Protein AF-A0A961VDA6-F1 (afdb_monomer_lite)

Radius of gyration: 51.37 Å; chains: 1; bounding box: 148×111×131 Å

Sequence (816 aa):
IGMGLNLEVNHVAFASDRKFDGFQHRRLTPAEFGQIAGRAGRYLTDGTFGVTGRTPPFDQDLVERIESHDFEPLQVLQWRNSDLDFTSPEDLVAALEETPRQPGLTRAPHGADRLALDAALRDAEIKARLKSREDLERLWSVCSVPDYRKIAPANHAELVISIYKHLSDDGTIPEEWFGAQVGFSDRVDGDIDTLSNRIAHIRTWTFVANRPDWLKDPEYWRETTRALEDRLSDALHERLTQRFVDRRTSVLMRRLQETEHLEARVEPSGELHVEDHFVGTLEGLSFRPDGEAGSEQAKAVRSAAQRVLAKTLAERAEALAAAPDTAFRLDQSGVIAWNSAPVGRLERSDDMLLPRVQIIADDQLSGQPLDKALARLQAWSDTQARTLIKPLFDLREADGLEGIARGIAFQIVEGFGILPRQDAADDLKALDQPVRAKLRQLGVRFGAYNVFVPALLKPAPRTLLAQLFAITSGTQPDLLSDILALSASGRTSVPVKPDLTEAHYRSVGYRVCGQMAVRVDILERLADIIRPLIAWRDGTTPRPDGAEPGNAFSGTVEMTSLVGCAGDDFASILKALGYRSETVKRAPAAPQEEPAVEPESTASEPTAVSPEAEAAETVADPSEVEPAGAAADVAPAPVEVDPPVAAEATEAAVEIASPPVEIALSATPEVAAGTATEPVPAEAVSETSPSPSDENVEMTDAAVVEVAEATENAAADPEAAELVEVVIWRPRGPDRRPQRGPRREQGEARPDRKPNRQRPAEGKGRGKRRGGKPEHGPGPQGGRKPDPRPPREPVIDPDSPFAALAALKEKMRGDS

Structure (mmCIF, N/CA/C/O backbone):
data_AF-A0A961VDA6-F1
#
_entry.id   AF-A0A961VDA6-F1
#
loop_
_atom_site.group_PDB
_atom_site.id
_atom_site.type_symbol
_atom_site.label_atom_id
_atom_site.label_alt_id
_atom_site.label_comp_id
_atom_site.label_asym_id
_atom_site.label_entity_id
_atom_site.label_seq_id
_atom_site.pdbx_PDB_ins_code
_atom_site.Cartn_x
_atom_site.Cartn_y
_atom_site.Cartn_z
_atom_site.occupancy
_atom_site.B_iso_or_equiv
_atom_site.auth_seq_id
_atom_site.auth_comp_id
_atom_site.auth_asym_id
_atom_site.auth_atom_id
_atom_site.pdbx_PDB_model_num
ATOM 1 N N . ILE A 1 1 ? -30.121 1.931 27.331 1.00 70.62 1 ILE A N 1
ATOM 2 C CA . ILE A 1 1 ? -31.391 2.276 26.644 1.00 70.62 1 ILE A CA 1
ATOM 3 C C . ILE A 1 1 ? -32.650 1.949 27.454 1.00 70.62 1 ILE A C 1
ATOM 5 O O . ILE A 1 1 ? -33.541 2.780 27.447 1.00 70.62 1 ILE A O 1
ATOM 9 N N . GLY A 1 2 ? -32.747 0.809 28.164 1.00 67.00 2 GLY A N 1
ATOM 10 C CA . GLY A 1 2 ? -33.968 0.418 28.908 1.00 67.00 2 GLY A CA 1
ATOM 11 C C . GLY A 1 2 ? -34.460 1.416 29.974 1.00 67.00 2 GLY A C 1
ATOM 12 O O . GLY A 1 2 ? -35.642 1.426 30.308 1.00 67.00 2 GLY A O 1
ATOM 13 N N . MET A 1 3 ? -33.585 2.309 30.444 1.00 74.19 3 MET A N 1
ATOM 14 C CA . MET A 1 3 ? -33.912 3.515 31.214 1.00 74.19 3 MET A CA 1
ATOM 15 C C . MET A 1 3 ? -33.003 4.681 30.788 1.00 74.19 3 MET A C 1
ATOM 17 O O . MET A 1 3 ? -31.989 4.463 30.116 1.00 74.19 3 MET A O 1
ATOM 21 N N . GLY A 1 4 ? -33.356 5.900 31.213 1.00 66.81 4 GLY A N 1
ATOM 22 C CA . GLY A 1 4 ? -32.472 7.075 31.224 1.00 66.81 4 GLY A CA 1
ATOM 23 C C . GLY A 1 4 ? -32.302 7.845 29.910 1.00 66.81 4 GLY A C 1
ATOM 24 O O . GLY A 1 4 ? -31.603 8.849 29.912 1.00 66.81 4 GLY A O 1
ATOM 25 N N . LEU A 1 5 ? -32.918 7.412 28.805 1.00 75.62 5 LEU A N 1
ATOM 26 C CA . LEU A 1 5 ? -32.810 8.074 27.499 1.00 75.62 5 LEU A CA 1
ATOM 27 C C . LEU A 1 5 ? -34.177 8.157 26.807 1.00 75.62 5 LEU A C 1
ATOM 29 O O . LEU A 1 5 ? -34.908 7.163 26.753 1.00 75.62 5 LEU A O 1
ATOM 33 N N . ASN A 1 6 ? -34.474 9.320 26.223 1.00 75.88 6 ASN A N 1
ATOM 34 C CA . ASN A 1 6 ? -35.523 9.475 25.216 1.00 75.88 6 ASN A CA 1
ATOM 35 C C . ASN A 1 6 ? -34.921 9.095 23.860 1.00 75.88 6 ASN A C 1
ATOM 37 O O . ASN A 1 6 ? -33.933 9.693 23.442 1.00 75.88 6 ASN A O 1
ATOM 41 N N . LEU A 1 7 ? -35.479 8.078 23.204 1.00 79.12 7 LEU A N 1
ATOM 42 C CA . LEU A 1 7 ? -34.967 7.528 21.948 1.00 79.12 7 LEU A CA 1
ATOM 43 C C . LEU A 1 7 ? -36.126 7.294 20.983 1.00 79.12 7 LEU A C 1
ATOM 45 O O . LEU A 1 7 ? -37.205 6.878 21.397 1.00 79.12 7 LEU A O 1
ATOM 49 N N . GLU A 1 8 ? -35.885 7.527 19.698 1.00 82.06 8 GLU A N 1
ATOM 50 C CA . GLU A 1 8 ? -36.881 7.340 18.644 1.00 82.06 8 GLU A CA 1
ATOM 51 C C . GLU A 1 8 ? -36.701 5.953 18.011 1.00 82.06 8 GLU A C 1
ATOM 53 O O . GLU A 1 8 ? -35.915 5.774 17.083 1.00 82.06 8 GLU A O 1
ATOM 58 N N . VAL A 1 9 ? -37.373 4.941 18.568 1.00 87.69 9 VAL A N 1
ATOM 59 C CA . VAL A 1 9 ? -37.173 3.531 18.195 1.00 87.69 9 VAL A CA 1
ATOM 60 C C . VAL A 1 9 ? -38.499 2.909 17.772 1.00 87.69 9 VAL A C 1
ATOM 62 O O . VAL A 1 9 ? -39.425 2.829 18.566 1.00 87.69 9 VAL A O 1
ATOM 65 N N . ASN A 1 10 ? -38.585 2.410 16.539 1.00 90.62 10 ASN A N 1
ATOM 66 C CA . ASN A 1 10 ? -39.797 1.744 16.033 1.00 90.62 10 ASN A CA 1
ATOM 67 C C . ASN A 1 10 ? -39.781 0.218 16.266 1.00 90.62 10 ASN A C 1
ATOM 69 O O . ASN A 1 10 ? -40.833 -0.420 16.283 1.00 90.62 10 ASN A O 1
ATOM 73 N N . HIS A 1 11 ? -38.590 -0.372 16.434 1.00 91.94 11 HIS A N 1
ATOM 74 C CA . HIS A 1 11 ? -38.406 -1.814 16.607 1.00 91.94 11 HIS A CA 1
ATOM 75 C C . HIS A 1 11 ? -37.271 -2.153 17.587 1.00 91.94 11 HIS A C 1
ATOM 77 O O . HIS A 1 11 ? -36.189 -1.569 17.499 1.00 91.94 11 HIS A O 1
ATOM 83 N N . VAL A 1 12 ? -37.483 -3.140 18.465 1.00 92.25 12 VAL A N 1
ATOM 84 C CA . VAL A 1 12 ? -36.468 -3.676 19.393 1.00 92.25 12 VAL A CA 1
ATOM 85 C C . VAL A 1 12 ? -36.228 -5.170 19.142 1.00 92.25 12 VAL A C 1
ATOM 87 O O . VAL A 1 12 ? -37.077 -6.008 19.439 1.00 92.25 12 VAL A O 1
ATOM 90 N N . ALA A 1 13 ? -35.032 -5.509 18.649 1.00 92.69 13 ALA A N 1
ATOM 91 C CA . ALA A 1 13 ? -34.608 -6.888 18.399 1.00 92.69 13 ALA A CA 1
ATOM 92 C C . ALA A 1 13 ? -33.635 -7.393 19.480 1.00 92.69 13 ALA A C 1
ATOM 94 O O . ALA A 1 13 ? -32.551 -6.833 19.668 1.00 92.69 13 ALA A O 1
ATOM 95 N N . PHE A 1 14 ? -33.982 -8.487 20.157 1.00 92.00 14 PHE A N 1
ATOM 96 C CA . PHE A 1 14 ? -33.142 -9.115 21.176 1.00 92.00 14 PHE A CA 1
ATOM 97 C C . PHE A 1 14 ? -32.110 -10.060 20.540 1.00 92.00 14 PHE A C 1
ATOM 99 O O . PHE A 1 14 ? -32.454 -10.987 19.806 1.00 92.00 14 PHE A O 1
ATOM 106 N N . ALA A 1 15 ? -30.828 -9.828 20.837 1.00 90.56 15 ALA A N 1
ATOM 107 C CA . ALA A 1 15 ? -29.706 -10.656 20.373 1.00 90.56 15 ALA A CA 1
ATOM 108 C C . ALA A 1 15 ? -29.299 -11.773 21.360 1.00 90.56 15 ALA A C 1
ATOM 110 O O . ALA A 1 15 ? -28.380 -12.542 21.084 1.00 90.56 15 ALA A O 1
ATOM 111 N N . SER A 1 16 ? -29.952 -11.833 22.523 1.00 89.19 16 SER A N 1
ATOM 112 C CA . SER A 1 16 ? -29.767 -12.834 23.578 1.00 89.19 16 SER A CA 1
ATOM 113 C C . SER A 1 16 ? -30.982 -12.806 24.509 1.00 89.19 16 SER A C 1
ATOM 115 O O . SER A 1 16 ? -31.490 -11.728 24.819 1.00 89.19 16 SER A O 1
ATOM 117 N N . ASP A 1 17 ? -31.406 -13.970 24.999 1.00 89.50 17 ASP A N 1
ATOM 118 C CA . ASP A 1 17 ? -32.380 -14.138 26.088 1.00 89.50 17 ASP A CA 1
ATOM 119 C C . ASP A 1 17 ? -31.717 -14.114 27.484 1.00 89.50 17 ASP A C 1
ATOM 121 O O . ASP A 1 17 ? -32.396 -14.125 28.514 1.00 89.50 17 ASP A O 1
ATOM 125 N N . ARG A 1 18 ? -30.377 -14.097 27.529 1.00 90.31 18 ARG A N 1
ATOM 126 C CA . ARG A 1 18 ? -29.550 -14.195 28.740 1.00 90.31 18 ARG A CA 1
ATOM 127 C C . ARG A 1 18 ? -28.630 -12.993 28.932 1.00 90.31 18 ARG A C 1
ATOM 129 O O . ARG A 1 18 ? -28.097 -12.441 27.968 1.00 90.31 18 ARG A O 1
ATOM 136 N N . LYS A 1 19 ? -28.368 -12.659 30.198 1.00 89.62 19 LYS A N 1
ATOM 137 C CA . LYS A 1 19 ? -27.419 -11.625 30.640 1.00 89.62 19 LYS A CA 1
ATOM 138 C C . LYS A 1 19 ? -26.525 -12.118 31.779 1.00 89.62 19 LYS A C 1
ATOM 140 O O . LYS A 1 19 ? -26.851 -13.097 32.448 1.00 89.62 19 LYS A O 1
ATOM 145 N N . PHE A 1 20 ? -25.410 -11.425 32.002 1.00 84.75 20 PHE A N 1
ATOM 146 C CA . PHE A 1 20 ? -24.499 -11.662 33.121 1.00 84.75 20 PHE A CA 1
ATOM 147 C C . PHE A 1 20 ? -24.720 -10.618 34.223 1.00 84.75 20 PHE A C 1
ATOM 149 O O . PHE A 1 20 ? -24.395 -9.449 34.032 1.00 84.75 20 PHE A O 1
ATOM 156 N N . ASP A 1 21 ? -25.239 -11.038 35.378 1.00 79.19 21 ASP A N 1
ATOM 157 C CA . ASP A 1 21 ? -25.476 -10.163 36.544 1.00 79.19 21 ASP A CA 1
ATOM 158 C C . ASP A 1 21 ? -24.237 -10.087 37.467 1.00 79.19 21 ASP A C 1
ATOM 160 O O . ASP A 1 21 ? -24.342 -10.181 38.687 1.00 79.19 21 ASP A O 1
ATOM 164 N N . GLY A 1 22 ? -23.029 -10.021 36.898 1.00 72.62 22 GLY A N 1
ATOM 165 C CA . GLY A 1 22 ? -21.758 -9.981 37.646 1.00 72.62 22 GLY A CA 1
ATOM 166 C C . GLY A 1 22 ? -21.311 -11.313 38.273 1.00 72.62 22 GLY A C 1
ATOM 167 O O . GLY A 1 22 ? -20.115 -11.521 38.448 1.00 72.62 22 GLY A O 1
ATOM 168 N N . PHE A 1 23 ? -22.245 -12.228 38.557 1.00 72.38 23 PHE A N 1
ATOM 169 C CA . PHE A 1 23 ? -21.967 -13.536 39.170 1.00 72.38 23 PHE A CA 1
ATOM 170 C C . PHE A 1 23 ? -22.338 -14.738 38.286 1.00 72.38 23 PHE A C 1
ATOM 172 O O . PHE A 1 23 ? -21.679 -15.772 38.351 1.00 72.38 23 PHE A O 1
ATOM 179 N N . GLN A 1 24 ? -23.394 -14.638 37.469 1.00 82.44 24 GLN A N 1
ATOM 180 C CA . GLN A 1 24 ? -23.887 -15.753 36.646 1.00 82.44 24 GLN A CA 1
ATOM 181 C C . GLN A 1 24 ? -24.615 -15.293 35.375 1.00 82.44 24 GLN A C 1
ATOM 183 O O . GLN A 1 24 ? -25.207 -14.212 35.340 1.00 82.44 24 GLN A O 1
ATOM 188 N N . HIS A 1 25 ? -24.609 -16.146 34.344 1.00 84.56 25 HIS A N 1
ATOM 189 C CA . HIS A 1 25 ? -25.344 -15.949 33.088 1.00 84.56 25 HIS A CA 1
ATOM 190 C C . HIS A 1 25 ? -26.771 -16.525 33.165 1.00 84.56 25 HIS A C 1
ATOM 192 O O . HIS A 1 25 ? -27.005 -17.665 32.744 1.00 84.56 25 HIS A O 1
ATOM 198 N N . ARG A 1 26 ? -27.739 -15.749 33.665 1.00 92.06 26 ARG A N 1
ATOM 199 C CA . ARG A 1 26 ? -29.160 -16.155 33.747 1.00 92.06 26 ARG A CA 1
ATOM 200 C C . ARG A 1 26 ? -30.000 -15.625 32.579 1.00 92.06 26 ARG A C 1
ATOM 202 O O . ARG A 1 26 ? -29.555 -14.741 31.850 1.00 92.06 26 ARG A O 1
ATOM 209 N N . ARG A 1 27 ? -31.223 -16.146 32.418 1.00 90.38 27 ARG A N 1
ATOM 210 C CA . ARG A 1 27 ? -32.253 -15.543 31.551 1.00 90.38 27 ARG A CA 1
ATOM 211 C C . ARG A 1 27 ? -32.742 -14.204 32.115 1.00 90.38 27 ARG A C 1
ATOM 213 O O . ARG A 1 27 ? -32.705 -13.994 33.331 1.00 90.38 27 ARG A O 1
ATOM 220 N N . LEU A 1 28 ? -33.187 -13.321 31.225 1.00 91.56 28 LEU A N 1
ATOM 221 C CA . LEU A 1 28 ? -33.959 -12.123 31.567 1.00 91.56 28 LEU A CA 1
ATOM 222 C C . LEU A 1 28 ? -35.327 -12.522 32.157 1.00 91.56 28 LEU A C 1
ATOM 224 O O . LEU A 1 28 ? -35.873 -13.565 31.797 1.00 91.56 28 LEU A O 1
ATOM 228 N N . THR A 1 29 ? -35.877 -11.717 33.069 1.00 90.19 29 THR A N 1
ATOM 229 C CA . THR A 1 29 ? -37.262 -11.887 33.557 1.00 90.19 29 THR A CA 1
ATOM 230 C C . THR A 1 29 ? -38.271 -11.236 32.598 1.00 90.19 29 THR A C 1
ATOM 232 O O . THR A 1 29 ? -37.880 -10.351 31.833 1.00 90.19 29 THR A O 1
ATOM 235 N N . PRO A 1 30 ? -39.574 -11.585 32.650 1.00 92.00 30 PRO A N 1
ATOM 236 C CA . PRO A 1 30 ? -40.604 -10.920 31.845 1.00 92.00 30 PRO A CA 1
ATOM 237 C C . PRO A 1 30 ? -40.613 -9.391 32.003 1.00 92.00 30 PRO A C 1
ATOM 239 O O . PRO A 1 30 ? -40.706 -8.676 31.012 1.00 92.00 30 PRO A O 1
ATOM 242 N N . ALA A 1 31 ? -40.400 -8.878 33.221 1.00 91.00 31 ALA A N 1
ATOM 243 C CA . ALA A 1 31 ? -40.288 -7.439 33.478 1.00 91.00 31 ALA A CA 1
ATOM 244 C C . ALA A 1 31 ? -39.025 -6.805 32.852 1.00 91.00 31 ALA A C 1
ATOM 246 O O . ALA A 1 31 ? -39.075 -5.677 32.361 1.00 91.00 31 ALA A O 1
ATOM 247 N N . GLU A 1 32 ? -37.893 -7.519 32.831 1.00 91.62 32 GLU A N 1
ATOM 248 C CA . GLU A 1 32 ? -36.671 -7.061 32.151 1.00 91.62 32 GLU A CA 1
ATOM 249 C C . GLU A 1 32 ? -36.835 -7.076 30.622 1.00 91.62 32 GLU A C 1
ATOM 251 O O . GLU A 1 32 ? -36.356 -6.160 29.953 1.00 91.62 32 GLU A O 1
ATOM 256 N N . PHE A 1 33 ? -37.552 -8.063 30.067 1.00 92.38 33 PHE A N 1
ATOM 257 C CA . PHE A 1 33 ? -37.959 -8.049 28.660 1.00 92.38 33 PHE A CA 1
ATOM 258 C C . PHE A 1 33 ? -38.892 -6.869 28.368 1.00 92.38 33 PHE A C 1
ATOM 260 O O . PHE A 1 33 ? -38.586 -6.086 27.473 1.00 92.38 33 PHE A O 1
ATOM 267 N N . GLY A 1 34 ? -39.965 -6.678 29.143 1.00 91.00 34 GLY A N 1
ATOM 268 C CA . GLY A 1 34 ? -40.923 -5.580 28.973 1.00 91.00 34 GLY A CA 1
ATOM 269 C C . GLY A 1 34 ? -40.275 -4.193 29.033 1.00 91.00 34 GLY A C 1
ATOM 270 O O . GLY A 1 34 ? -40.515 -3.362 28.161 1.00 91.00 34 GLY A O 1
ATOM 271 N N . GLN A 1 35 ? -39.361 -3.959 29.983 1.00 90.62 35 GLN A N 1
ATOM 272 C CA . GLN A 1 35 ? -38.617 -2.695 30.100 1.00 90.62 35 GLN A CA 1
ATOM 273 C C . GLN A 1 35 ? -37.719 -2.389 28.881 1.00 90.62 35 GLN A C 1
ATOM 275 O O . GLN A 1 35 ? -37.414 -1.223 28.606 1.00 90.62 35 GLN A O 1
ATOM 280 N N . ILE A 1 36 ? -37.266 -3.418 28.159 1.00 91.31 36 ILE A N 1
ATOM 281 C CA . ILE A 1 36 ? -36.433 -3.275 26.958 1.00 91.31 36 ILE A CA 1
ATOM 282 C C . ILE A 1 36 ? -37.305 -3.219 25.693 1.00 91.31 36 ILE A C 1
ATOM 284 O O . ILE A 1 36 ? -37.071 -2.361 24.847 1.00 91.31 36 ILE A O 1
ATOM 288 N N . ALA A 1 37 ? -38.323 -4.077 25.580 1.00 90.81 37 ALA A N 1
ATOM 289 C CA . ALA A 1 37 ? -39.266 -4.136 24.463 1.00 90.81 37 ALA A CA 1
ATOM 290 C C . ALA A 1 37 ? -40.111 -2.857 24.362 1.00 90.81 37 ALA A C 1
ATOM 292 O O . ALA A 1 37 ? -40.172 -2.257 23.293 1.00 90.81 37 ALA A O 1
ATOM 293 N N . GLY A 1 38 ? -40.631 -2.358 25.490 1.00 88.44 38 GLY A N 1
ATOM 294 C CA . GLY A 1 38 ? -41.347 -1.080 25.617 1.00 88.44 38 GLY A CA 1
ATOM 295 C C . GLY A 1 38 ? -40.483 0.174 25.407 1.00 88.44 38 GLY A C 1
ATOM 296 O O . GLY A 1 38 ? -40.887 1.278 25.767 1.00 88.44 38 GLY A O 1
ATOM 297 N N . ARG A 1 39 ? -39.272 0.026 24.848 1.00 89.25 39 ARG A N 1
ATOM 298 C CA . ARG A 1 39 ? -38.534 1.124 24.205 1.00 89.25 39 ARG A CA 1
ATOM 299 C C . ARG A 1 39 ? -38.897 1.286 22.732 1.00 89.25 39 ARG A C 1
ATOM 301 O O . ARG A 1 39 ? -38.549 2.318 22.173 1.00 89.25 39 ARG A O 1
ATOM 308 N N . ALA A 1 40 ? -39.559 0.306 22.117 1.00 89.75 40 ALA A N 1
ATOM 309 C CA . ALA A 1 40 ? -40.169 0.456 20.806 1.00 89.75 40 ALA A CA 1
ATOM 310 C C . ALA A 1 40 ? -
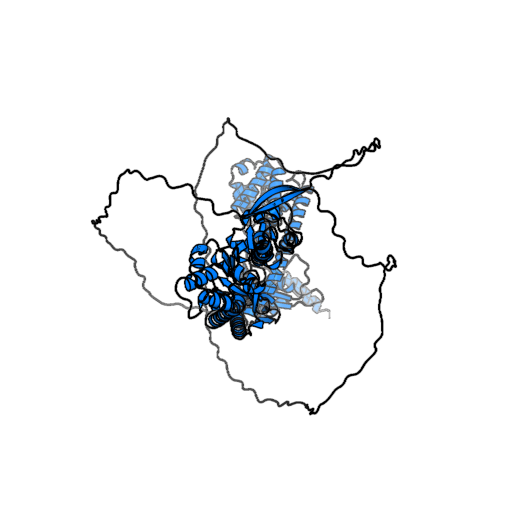41.490 1.236 20.916 1.00 89.75 40 ALA A C 1
ATOM 312 O O . ALA A 1 40 ? -42.289 0.987 21.816 1.00 89.75 40 ALA A O 1
ATOM 313 N N . GLY A 1 41 ? -41.743 2.120 19.953 1.00 85.31 41 GLY A N 1
ATOM 314 C CA . GLY A 1 41 ? -42.961 2.918 19.856 1.00 85.31 41 GLY A CA 1
ATOM 315 C C . GLY A 1 41 ? -42.884 4.266 20.575 1.00 85.31 41 GLY A C 1
ATOM 316 O O . GLY A 1 41 ? -41.843 4.698 21.072 1.00 85.31 41 GLY A O 1
ATOM 317 N N . ARG A 1 42 ? -44.020 4.962 20.598 1.00 77.81 42 ARG A N 1
ATOM 318 C CA . ARG A 1 42 ? -44.273 6.205 21.341 1.00 77.81 42 ARG A CA 1
ATOM 319 C C . ARG A 1 42 ? -45.711 6.190 21.864 1.00 77.81 42 ARG A C 1
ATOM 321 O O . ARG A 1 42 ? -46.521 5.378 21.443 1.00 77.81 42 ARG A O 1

**********

- [Work item]:
Taking the lines above, repeat exactly those from the line that contains "ATOM 293 N N" through the line that contains "ATOM 298 C CA", and both of those lines as well. Include nothing else.

- [Task solution]:
ATOM 293 N N . GLY A 1 38 ? -40.631 -2.358 25.490 1.00 88.44 38 GLY A N 1
ATOM 294 C CA . GLY A 1 38 ? -41.347 -1.080 25.617 1.00 88.44 38 GLY A CA 1
ATOM 295 C C . GLY A 1 38 ? -40.483 0.174 25.407 1.00 88.44 38 GLY A C 1
ATOM 296 O O . GLY A 1 38 ? -40.887 1.278 25.767 1.00 88.44 38 GLY A O 1
ATOM 297 N N . ARG A 1 39 ? -39.272 0.026 24.848 1.00 89.25 39 ARG A N 1
ATOM 298 C CA . ARG A 1 39 ? -38.534 1.124 24.205 1.00 89.25 39 ARG A CA 1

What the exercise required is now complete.